I'm happy to work up a test script to demonstrate the transition for grafana, and if this looks good, move on to PR(s) for the change. In addition to the transition, PRs would also need to address how to ensure conf files are updated within containers (docker cp) and detail a new backup procedure, as the volume data is managed in the docker data space.

jasonacox commented 7 months ago

Hi @BuongiornoTexas - You are always tweaking!!! Thanks for always challenging the status quo with new insight and sharing your research. Would you be willing to share your powerwall.yml setup or at least the named volume sections?

I am familiar with named volumes and have used them. I have also been bitten by them with things like docker system prune that actually deletes named volumes of stopped containers (yikes!). They are more complex and less approachable by most users (myself included) where bind mounts are a simple two-way directory mapping. Bind mounts can provide more visibility into the data and easier backup and access. Bind mounts also allow you to edit files manually from outside the container. Except for Windows and MacOS, bind has higher I/O performance, though one could argue it isn't as critical. The occasional permission issues we have seen in setup seem low now with our recent updates (some of which, thanks to you). And most important, I'm not enough of an expert on named volumes to know all the potential pitfalls we may face on the various platforms and different installations of the community.

All that to say, I'm not comfortable making this change globally. In this case, the devil we know is manageable (self service support, easier issues, support discussions, etc). However, I'm happy to make this an option for the power users like yourself. We could also include something like powerwall-named.yml for custom installs, or provide the how-to in our discussion forums.

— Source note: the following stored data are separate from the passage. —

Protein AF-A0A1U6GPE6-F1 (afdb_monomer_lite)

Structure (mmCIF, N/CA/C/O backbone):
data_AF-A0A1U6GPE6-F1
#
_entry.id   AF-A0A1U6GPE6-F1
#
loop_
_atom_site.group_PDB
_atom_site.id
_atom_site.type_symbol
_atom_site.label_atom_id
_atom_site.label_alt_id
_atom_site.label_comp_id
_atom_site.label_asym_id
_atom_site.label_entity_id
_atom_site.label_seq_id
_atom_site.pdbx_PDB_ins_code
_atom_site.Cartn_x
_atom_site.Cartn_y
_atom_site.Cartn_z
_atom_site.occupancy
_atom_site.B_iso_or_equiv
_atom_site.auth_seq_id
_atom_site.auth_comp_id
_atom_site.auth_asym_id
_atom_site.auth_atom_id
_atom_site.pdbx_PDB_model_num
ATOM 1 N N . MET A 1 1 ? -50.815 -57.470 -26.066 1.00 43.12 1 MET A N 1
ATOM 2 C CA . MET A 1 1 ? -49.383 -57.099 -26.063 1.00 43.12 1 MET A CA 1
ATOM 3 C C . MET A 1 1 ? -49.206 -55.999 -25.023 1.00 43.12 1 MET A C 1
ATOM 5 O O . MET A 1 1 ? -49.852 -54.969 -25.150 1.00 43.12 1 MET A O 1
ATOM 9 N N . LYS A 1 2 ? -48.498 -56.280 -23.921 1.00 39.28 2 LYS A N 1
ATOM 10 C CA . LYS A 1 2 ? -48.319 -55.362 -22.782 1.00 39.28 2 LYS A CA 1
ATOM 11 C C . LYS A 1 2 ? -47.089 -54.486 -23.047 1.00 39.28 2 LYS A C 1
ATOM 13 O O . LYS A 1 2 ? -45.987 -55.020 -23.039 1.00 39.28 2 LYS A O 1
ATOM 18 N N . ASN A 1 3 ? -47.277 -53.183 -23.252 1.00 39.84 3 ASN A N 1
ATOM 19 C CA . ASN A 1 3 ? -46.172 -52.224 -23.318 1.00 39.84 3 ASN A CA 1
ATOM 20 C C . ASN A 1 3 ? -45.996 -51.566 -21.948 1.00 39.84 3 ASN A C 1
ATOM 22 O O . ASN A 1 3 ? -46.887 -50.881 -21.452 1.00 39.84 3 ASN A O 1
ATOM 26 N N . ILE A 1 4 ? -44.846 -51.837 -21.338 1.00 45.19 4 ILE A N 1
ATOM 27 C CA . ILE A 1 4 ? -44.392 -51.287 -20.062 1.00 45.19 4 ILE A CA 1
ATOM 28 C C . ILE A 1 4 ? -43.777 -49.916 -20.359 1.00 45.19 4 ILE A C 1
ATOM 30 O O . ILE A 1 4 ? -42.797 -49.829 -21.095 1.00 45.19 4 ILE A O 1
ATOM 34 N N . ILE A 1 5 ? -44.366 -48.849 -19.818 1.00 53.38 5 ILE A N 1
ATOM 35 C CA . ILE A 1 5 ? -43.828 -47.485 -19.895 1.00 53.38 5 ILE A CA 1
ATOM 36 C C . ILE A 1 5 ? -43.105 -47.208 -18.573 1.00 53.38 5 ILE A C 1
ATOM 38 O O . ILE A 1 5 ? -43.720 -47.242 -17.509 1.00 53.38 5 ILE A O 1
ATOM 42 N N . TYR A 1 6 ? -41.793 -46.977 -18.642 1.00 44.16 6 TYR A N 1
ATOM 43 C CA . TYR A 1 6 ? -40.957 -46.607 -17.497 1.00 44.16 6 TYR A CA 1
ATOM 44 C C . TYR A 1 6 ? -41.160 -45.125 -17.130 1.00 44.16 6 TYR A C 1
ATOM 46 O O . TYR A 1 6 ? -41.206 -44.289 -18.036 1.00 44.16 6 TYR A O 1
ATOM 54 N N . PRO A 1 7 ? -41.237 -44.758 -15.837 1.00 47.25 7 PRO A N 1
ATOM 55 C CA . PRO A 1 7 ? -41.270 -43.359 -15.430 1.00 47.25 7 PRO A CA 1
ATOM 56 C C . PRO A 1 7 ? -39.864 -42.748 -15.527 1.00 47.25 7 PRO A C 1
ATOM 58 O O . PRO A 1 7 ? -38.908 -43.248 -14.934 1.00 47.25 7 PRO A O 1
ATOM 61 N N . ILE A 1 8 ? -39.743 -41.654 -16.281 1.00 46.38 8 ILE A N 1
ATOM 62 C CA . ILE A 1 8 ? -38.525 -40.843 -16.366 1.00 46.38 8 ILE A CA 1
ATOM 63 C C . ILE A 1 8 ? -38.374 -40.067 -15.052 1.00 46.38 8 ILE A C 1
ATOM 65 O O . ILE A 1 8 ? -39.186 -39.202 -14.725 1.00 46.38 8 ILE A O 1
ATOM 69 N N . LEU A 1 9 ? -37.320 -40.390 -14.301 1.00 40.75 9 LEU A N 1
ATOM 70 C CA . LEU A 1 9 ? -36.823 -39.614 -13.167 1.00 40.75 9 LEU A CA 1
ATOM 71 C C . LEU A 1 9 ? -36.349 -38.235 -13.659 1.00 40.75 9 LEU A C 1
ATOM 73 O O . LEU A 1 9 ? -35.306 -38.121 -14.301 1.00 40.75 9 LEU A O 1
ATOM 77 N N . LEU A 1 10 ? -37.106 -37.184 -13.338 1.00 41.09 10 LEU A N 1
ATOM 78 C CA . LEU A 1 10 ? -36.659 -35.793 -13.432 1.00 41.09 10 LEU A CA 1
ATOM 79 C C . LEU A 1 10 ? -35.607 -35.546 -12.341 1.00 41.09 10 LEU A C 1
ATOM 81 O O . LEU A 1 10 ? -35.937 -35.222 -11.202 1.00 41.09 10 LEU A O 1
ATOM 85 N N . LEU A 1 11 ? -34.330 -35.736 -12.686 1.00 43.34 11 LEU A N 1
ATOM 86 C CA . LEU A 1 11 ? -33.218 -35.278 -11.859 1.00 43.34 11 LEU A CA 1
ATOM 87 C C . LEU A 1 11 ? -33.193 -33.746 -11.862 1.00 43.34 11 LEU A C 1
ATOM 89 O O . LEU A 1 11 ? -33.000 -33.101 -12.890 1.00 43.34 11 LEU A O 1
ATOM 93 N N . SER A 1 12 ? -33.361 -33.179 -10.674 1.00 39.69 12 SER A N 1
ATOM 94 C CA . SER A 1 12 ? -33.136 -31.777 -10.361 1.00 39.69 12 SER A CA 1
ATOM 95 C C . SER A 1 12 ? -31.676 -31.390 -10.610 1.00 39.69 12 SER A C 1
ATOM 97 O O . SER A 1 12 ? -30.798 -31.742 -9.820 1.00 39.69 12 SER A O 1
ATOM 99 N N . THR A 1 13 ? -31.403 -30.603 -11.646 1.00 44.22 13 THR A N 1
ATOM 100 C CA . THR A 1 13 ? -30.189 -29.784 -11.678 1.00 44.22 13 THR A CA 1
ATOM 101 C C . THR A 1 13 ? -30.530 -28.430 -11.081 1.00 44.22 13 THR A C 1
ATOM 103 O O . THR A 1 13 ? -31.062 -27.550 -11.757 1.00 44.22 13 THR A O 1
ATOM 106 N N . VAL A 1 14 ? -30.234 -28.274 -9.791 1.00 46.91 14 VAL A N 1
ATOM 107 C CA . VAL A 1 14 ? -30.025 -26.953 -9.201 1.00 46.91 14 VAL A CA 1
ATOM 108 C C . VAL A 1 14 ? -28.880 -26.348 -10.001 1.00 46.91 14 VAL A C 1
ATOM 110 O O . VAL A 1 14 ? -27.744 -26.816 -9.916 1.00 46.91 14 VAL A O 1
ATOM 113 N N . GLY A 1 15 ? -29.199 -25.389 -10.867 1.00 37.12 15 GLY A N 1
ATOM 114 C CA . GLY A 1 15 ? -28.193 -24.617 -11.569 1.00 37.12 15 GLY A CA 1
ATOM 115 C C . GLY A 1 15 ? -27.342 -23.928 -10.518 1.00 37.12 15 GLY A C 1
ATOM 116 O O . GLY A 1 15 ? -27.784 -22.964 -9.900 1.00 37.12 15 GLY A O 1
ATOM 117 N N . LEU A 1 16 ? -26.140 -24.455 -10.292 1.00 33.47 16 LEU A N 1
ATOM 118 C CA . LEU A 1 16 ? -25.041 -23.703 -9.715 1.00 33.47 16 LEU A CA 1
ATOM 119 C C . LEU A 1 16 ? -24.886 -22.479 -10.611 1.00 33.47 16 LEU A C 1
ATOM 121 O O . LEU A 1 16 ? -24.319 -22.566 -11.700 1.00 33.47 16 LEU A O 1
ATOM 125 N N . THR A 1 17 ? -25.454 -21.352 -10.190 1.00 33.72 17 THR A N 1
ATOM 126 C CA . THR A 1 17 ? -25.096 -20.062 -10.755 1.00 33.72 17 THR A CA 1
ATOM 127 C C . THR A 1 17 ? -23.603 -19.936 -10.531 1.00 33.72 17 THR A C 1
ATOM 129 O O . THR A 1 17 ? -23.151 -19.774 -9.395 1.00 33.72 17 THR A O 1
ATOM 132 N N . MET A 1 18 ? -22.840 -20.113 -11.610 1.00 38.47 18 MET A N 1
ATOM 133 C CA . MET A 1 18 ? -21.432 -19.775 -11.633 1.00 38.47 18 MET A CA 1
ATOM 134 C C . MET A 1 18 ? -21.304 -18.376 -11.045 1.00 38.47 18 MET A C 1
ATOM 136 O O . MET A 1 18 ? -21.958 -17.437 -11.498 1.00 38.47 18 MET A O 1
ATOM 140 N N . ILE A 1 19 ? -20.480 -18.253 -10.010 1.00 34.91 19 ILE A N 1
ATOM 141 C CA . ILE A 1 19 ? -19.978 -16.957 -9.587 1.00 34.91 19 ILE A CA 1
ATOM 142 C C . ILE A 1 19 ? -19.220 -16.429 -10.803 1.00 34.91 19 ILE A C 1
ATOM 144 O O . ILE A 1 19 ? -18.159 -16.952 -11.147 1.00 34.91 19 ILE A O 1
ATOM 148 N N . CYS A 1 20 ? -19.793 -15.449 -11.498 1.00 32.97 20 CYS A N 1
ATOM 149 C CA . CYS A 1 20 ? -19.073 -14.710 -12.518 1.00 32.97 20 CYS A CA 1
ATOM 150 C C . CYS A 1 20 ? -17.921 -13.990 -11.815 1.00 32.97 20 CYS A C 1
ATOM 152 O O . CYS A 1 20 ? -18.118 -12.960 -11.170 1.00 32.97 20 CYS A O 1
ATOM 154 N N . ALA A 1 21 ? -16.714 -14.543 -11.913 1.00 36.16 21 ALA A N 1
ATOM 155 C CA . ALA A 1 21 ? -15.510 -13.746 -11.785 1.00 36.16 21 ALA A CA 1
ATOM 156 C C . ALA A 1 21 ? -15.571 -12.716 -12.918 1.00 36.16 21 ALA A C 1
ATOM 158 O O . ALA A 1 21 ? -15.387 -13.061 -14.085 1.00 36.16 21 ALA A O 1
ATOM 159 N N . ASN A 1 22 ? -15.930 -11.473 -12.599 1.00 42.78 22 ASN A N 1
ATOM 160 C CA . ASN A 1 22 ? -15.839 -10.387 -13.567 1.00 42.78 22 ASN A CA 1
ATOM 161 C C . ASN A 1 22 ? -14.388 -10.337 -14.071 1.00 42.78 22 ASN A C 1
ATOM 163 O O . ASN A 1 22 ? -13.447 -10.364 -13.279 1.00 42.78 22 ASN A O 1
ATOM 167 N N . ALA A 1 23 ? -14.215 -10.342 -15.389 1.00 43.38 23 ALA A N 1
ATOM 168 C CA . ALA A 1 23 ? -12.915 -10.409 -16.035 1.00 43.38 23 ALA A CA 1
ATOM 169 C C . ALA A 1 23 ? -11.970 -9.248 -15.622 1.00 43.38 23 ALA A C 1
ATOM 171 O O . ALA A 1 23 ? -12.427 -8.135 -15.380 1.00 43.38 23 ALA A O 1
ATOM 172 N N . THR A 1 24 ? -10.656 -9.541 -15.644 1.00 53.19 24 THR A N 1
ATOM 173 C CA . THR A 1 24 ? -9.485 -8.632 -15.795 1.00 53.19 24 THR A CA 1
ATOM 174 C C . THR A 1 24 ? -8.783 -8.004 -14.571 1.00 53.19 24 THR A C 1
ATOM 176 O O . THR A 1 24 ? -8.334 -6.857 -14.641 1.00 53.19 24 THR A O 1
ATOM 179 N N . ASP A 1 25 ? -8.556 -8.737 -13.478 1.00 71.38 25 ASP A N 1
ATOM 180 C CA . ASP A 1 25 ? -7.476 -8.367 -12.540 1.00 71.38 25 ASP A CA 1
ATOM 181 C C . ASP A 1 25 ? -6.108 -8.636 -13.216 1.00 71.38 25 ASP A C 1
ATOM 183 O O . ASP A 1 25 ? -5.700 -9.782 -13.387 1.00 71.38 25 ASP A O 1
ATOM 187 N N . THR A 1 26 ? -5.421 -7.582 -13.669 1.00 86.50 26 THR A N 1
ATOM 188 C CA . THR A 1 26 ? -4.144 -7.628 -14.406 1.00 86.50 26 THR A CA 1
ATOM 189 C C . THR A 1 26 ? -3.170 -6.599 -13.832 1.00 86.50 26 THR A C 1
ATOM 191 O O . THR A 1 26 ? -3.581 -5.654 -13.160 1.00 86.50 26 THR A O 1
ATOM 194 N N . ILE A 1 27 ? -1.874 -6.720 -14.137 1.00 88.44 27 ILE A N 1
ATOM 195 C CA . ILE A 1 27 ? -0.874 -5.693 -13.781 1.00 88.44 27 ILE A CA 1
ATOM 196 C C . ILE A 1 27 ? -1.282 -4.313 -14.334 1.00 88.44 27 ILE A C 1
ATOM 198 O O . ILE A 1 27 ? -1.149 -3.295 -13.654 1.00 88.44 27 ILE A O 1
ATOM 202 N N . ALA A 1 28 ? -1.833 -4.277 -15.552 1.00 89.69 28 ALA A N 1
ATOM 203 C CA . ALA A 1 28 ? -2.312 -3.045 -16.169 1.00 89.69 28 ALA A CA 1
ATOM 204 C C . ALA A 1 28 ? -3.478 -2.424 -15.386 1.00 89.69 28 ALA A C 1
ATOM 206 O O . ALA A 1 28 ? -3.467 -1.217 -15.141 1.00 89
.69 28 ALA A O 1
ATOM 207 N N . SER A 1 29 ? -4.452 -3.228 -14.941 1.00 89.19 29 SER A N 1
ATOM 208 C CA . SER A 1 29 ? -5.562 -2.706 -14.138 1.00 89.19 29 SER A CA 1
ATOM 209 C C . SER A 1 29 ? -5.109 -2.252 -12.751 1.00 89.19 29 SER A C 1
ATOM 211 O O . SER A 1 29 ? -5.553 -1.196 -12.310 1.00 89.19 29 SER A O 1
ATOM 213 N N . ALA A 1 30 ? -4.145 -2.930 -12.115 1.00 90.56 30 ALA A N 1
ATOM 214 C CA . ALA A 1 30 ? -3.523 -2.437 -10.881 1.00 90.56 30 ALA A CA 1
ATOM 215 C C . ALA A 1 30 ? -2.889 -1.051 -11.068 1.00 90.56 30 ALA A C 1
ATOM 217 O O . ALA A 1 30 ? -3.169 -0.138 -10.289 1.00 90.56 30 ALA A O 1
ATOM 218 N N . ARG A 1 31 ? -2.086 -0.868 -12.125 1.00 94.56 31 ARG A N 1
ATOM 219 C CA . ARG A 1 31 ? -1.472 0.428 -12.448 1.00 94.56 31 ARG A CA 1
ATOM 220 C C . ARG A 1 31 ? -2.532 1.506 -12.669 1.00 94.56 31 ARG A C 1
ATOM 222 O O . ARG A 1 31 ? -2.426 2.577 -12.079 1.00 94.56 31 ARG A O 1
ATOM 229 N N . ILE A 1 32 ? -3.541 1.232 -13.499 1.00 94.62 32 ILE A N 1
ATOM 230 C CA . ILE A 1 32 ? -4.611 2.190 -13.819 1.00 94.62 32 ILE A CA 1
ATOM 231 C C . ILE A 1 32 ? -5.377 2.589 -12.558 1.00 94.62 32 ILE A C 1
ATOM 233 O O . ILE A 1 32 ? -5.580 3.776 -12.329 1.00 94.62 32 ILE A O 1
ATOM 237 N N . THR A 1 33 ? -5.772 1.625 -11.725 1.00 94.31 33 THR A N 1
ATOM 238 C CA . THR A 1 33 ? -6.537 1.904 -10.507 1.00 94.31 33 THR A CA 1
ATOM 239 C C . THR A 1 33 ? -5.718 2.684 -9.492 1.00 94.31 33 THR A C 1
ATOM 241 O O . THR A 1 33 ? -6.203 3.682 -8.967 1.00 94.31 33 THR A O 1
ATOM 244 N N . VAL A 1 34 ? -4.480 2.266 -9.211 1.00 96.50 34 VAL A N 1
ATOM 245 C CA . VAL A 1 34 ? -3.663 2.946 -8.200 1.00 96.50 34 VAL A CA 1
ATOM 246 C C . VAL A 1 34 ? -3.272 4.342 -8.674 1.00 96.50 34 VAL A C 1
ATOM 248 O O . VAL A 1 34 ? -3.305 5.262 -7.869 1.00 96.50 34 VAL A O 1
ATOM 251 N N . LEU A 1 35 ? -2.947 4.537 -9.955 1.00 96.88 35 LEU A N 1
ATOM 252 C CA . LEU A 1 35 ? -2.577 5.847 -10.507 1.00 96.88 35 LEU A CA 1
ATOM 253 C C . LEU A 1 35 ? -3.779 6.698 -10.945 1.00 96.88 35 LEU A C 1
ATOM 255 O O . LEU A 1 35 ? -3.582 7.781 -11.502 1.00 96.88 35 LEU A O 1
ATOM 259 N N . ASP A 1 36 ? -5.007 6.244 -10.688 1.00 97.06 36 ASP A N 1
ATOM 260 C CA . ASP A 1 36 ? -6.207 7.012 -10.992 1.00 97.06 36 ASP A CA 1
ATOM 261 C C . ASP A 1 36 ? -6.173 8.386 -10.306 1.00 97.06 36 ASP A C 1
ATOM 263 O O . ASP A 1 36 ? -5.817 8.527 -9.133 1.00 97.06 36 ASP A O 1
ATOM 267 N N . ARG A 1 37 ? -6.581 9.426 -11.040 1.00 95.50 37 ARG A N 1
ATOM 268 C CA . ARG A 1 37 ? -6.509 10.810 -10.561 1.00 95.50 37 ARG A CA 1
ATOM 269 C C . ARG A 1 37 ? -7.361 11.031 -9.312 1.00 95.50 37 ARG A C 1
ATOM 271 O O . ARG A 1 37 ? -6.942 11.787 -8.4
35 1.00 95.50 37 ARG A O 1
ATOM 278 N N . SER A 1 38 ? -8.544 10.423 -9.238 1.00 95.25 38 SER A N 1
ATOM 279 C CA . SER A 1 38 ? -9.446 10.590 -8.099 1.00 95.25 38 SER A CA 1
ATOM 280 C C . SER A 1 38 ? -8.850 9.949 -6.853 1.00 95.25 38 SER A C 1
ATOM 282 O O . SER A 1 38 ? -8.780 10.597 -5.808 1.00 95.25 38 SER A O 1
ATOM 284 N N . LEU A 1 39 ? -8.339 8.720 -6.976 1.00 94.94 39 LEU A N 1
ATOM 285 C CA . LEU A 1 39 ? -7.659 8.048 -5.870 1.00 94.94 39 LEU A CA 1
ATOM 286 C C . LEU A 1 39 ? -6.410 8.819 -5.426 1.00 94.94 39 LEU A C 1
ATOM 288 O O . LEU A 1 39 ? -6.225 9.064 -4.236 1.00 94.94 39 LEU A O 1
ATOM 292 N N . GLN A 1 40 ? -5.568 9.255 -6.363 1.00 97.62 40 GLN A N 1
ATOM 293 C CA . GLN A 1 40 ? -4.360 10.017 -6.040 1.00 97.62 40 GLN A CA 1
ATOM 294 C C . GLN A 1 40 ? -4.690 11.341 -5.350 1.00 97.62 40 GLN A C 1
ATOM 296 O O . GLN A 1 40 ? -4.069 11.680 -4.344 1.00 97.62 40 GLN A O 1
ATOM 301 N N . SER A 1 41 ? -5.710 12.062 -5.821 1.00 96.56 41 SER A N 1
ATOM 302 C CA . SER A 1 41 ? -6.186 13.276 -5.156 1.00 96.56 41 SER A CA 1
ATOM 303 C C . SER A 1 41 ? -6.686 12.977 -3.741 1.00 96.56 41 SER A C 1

BuongiornoTexas commented 7 months ago

All that to say, I'm not comfortable making this change globally ... make this an option for the power users like yourself.

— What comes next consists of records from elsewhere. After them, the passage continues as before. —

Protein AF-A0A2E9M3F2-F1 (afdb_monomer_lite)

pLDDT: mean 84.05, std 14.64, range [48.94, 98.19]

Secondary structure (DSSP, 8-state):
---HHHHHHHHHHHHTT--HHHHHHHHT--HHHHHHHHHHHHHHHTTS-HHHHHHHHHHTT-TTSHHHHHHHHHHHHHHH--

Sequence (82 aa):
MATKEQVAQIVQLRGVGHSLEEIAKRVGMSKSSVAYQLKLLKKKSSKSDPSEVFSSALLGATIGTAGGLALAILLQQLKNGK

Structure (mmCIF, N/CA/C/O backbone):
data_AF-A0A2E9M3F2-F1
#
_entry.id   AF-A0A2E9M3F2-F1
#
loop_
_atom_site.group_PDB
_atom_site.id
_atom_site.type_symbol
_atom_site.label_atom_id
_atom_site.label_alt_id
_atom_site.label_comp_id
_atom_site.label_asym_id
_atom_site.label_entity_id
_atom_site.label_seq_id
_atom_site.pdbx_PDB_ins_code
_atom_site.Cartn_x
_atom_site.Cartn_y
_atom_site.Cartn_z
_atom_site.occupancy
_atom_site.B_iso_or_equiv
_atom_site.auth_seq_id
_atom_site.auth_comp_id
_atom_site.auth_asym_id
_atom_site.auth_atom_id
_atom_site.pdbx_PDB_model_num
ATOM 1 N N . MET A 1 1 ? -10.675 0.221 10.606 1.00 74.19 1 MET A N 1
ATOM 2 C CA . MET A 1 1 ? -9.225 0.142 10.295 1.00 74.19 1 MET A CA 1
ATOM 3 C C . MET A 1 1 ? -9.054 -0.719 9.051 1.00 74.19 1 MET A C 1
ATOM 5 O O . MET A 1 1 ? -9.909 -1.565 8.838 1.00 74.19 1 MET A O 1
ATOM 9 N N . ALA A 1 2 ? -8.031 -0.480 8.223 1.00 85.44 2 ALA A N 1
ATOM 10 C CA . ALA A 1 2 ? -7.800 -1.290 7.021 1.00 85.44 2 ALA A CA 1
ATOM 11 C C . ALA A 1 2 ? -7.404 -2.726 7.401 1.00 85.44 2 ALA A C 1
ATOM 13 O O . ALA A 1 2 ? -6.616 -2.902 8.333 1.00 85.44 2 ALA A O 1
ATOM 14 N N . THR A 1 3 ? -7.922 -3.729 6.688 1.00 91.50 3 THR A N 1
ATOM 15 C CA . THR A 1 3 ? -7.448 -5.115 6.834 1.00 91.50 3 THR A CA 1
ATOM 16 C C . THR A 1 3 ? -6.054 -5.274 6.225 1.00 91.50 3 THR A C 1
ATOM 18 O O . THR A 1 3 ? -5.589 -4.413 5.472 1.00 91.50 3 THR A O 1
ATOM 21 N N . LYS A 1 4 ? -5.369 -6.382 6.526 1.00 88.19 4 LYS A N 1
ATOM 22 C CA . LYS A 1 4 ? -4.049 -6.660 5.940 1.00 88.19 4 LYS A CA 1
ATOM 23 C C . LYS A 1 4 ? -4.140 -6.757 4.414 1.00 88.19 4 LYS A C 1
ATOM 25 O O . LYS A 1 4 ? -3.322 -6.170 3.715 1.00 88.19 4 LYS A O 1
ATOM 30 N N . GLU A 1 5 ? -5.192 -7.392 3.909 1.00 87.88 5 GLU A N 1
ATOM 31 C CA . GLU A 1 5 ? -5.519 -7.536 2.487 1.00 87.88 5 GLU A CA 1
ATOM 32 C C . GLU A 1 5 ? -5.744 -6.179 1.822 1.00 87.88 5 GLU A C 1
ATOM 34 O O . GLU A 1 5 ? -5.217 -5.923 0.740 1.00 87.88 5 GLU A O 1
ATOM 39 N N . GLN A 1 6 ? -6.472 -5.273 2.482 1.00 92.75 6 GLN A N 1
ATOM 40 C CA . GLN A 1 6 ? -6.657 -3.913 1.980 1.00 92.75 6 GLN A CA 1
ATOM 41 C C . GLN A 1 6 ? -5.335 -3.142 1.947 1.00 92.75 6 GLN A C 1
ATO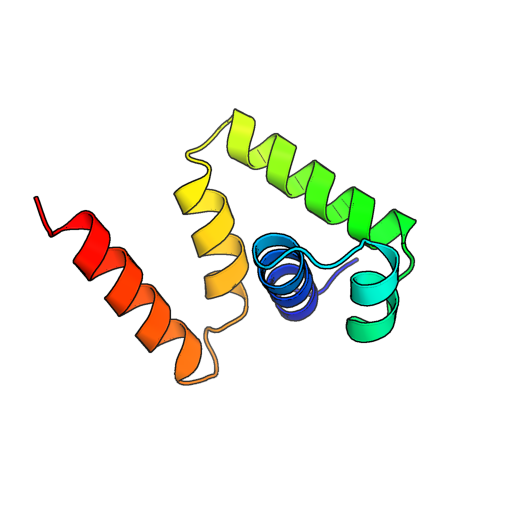M 43 O O . GLN A 1 6 ? -5.068 -2.437 0.978 1.00 92.75 6 GLN A O 1
ATOM 48 N N . VAL A 1 7 ? -4.478 -3.289 2.964 1.00 93.50 7 VAL A N 1
ATOM 49 C CA . VAL A 1 7 ? -3.154 -2.645 2.986 1.00 93.50 7 VAL A CA 1
ATOM 50 C C . VAL A 1 7 ? -2.267 -3.164 1.853 1.00 93.50 7 VAL A C 1
ATOM 52 O O . VAL A 1 7 ? -1.652 -2.351 1.164 1.00 93.50 7 VAL A O 1
ATOM 55 N N . ALA A 1 8 ? -2.242 -4.472 1.592 1.00 91.56 8 ALA A N 1
ATOM 56 C CA . ALA A 1 8 ? -1.500 -5.021 0.458 1.00 91.56 8 ALA A CA 1
ATOM 57 C C . ALA A 1 8 ? -2.023 -4.517 -0.884 1.00 91.56 8 ALA A C 1
ATOM 59 O O . ALA A 1 8 ? -1.226 -4.097 -1.718 1.00 91.56 8 ALA A O 1
ATOM 60 N N . GLN A 1 9 ? -3.344 -4.476 -1.076 1.00 92.69 9 GLN A N 1
ATOM 61 C CA . GLN A 1 9 ? -3.930 -3.926 -2.298 1.00 92.69 9 GLN A CA 1
ATOM 62 C C . GLN A 1 9 ? -3.603 -2.437 -2.465 1.00 92.69 9 GLN A C 1
ATOM 64 O O . GLN A 1 9 ? -3.242 -2.012 -3.560 1.00 92.69 9 GLN A O 1
ATOM 69 N N . ILE A 1 10 ? -3.656 -1.642 -1.388 1.00 95.50 10 ILE A N 1
ATOM 70 C CA . ILE A 1 10 ? -3.253 -0.226 -1.405 1.00 95.50 10 ILE A CA 1
ATOM 71 C C . ILE A 1 10 ? -1.797 -0.092 -1.861 1.00 95.50 10 ILE A C 1
ATOM 73 O O . ILE A 1 10 ? -1.496 0.736 -2.719 1.00 95.50 10 ILE A O 1
ATOM 77 N N . VAL A 1 11 ? -0.899 -0.902 -1.298 1.00 93.94 11 VAL A N 1
ATOM 78 C CA . VAL A 1 11 ? 0.535 -0.873 -1.603 1.00 93.94 11 VAL A CA 1
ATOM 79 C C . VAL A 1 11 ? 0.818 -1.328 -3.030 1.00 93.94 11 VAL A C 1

TBH, supporting both power users and mainline users feels like a worst of both worlds option. I'd rather continue working with the mainstream package and managing issues myself rather than inflicting the pain of maintaining parallel trees on everyone else.

Would you be willing to share your powerwall.yml setup or at least the named volume sections?

No problem on this - If you are interested in at least exploring the option a bit further, I'll go one better with a couple of days experimentation and providing a simple script for reversible migrations of both the grafana and telegraf containers (as these have the simplest setups).

That said, if you are set on staying with bind, I'd rather just close this proposal out as a dead end.

I have also been bitten by them with things like docker system prune that actually deletes named volumes of stopped containers (yikes!).

I've had problems with pruning containers, but not volumes so far. (no data loss, but irritating), and it would be a thing to watch out for. However: a) using prune is very much a power user function - anyone who does it should be aware of possible consequences and b) the current version of docker does not remove volumes automatically, and we could add a keep filter to the docker config to give belt and braces protection (https://docs.docker.com/config/pruning/#prune-volumes). I'd still want to do a bit of testing to be sure, but on first look, I'd say protections are in place.

They are more complex and less approachable by most users ...

All of these are reasonable criticisms, but I also don't think these issues are as significant as you are suggesting. And I think the long term benefits of (mostly) separating container and host data space outweigh the problems (I guess I'm agreeing with dockers reasoning on this one). Touching on your points:

I continue to have permission issues - I stay quiet about them, because I'm an edge case and I haven't found a good long term solution until coming across named volumes (which look as though they rinse the problem almost completely).
On volumes themselves:
- influxdb and grafana require read-write volumes that are generally only accessed by web interfaces and curl calls, so two way data transparency is not an issue in operation. Pulling data as tar files can be done as needed, but should be pretty rare (I've never modified either grafana or influx data via bind).
- Our configuration files are typically read only, so we can (and should) continue to keep the masters in host space and update copies in the container volumes as required with a simple script using docker cp. For most users this would never be seen, as it would sit in/be called by update/verify.sh, and power users/tinkers would quickly get used to calling it (possibly even make it part of compose-dash?). More complex than directory mapping, but not very much so. In effect, most files that need editing remain outside the volumes and easily accessible in host space.
Docker provides documentation for volume backups via tar (https://docs.docker.com/storage/volumes/#back-up-restore-or-migrate-data-volumes), and they are pretty explicit that this is an easy way to support migrations. We could easily set up a script that backs up the key data volumes and config files into either a mega tar archive or a set of tar archives.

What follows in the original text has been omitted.